→ **EXERCISE INSTRUCTIONS**: In the entries below, find the line with "ATOM 105 N N" and the line with "ATOM 112 C C". Return those two lines and all lines between them, exactly.
EXTRACTED MATERIAL below:
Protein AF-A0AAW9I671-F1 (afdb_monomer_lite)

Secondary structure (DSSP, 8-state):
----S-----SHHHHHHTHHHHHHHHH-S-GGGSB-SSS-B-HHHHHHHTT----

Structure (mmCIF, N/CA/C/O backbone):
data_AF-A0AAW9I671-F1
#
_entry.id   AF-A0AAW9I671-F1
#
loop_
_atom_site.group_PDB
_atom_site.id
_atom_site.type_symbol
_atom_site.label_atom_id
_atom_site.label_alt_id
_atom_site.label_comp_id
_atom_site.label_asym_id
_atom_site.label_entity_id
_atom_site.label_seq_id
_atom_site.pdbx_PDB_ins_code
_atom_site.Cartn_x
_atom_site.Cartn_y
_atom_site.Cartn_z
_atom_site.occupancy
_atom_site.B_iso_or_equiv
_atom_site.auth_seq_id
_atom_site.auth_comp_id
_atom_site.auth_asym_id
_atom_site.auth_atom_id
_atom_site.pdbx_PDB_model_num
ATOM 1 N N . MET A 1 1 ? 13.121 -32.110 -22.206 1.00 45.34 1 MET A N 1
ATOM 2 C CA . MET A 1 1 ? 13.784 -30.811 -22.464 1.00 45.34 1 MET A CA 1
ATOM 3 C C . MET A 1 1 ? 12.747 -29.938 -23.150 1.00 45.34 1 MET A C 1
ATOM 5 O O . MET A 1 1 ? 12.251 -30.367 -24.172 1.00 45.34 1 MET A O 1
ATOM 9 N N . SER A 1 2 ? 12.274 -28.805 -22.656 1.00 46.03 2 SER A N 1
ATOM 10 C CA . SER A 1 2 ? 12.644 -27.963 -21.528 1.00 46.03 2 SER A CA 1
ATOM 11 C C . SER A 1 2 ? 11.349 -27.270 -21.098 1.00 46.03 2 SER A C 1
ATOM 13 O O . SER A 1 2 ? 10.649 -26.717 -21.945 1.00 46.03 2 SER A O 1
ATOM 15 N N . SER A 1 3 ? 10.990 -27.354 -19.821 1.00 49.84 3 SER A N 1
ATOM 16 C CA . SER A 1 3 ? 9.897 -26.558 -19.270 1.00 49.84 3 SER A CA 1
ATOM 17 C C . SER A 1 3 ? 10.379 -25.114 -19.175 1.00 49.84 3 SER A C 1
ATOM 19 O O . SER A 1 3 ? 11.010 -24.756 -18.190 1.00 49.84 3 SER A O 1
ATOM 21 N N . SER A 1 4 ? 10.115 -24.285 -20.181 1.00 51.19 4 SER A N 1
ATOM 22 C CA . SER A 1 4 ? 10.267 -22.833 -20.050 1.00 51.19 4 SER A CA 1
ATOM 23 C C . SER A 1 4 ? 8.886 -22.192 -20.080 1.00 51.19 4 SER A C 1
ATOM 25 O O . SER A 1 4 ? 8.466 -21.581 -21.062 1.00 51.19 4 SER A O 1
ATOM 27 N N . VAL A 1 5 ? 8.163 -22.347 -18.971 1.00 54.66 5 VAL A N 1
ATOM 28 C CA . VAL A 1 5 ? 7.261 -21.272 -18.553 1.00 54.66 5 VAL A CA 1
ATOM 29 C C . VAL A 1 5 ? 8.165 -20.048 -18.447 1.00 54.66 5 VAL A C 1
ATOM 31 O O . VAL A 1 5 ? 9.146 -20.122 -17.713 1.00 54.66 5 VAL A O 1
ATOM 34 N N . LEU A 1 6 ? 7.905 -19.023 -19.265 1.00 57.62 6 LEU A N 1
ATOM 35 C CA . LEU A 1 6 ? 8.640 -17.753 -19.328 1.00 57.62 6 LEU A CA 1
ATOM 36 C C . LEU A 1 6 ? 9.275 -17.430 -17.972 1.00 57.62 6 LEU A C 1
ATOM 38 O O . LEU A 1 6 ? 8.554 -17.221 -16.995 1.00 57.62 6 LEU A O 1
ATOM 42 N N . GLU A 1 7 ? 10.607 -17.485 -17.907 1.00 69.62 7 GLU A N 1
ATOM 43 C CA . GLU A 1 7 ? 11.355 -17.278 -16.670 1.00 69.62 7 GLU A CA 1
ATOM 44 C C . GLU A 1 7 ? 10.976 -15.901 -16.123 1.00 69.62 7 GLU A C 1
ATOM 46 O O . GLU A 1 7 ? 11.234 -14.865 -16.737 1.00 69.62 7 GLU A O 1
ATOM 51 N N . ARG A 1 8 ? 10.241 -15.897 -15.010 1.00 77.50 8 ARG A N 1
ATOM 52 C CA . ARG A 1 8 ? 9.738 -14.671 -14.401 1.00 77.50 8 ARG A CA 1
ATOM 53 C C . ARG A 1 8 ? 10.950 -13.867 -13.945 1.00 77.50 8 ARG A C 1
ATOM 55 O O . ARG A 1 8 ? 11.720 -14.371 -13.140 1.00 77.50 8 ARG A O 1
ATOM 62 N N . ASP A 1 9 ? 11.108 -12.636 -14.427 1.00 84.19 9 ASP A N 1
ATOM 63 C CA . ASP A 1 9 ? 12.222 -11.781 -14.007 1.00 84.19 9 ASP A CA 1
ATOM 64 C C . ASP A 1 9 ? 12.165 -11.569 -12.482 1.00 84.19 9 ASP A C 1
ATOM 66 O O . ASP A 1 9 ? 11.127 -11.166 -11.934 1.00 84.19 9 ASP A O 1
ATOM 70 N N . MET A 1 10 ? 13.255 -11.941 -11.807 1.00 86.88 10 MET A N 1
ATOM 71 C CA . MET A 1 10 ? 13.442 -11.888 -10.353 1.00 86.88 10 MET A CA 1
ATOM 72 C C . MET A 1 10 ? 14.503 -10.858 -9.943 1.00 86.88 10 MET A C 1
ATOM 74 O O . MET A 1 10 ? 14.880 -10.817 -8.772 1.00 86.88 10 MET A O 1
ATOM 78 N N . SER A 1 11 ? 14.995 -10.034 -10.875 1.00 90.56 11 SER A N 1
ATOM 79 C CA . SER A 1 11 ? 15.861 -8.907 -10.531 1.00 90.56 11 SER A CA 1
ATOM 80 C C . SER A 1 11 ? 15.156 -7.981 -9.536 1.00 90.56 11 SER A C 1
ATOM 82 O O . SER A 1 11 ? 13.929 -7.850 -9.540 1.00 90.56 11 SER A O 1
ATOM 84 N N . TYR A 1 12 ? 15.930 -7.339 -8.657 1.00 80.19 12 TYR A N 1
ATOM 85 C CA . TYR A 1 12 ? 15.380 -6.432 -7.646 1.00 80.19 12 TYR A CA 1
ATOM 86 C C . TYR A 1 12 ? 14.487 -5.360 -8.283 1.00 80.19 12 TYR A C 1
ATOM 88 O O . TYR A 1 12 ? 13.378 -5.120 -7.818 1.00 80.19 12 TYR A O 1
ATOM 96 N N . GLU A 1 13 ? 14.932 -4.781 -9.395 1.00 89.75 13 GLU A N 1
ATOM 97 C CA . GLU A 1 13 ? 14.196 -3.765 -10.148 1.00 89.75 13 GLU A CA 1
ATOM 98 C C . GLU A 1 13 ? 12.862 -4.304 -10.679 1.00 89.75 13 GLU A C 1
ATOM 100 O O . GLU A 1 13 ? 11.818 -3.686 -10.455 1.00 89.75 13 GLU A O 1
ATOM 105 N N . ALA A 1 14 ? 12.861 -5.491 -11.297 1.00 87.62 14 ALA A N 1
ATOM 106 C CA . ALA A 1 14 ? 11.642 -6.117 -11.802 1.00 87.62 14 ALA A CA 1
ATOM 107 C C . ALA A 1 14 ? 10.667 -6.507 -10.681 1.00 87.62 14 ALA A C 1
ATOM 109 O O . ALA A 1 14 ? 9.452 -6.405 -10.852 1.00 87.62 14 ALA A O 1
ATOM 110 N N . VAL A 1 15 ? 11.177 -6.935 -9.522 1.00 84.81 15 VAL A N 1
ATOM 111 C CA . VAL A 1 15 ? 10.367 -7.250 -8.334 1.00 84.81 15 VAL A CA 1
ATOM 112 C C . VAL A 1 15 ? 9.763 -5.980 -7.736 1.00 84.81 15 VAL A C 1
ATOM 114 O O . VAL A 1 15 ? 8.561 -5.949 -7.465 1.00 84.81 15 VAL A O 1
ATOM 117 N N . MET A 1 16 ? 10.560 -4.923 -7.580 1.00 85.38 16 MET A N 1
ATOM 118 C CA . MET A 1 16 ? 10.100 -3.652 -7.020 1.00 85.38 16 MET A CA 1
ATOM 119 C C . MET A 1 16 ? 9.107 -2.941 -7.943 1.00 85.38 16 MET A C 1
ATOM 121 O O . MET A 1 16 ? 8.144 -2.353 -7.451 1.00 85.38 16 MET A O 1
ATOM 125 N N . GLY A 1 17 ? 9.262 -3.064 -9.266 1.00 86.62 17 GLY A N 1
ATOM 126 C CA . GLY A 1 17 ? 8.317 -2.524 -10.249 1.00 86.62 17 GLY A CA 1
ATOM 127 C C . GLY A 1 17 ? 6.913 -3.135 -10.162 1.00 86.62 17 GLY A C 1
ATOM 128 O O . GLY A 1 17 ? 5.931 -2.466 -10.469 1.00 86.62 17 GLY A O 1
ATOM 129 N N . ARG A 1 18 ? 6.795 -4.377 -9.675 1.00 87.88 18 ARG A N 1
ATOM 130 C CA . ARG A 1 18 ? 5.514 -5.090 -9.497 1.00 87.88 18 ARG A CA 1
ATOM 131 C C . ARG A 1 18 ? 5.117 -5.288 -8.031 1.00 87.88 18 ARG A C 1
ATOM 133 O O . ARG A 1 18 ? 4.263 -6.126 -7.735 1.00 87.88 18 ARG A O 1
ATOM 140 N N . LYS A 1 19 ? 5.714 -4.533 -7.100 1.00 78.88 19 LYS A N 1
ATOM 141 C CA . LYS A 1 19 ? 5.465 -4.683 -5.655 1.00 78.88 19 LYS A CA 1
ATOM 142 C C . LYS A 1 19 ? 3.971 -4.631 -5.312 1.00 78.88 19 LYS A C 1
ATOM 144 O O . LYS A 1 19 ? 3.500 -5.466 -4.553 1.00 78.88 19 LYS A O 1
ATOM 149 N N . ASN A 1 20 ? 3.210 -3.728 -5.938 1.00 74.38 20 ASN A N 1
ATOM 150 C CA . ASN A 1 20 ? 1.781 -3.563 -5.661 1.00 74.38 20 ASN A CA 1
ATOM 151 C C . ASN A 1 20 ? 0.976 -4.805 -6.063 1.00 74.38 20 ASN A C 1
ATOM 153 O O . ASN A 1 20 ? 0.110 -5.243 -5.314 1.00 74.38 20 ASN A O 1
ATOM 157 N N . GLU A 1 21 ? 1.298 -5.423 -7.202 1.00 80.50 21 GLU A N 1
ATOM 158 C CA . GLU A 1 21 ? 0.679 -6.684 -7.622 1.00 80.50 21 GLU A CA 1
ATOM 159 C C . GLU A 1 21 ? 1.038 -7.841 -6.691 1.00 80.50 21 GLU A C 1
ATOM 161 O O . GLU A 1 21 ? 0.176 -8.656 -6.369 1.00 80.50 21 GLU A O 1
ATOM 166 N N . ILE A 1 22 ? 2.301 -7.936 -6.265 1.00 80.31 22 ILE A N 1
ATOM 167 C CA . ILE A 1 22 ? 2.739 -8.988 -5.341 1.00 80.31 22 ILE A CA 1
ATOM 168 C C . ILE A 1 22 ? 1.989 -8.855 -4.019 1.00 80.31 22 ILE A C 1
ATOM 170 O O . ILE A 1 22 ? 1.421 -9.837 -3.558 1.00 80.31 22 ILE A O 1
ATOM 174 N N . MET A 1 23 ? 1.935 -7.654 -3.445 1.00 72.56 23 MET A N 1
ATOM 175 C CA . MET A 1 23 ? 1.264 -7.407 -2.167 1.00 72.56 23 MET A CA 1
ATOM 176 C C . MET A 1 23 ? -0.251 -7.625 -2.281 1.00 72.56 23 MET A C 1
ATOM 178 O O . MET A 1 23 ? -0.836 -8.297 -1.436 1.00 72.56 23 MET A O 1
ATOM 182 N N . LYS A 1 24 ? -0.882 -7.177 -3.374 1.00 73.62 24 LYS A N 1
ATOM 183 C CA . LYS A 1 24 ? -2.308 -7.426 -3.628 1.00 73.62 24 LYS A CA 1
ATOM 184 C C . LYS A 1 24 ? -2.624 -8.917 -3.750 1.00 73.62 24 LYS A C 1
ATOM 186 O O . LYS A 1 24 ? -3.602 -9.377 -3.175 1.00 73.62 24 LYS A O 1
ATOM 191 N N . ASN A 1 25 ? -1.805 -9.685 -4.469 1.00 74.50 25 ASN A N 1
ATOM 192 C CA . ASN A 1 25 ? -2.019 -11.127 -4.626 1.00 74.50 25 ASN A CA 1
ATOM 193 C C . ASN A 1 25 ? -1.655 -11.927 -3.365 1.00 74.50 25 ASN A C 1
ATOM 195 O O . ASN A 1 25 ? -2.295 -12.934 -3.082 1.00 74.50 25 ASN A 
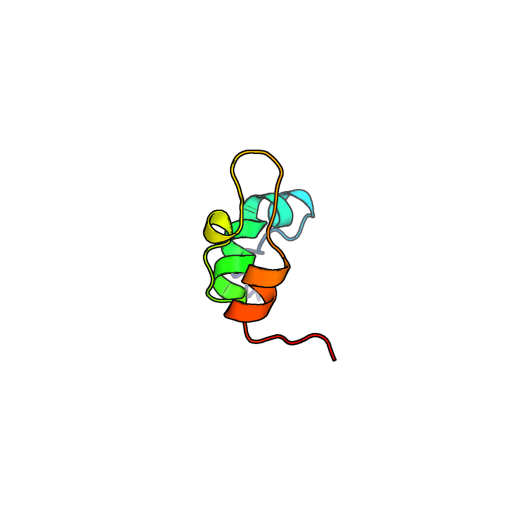O 1
ATOM 199 N N . ALA A 1 26 ? -0.626 -11.509 -2.626 1.00 69.56 26 ALA A N 1
ATOM 200 C CA . ALA A 1 26 ? -0.151 -12.218 -1.440 1.00 69.56 26 ALA A CA 1
ATOM 201 C C . ALA A 1 26 ? -1.028 -11.960 -0.211 1.00 69.56 26 ALA A C 1
ATOM 203 O O . ALA A 1 26 ? -1.193 -12.852 0.617 1.00 69.56 26 ALA A O 1
ATOM 204 N N . ILE A 1 27 ? -1.569 -10.748 -0.088 1.00 68.62 27 ILE A N 1
ATOM 205 C CA . ILE A 1 27 ? -2.252 -10.284 1.123 1.00 68.62 27 ILE A CA 1
ATOM 206 C C . ILE A 1 27 ? -3.741 -10.000 0.861 1.00 68.62 27 ILE A C 1
ATOM 208 O O . ILE A 1 27 ? -4.515 -9.832 1.795 1.00 68.62 27 ILE A O 1
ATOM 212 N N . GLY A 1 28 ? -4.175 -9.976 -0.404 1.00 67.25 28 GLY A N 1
End of EXTRACTED MATERIAL.
→ **RESPONSE AREA**:
ATOM 105 N N . ALA A 1 14 ? 12.861 -5.491 -11.297 1.00 87.62 14 ALA A N 1
ATOM 106 C CA . ALA A 1 14 ? 11.642 -6.117 -11.802 1.00 87.62 14 ALA A CA 1
ATOM 107 C C . ALA A 1 14 ? 10.667 -6.507 -10.681 1.00 87.62 14 ALA A C 1
ATOM 109 O O . ALA A 1 14 ? 9.452 -6.405 -10.852 1.00 87.62 14 ALA A O 1
ATOM 110 N N . VAL A 1 15 ? 11.177 -6.935 -9.522 1.00 84.81 15 VAL A N 1
ATOM 111 C CA . VAL A 1 15 ? 10.367 -7.250 -8.334 1.00 84.81 15 VAL A CA 1
ATOM 112 C C . VAL A 1 15 ? 9.763 -5.980 -7.736 1.00 84.81 15 VAL A C 1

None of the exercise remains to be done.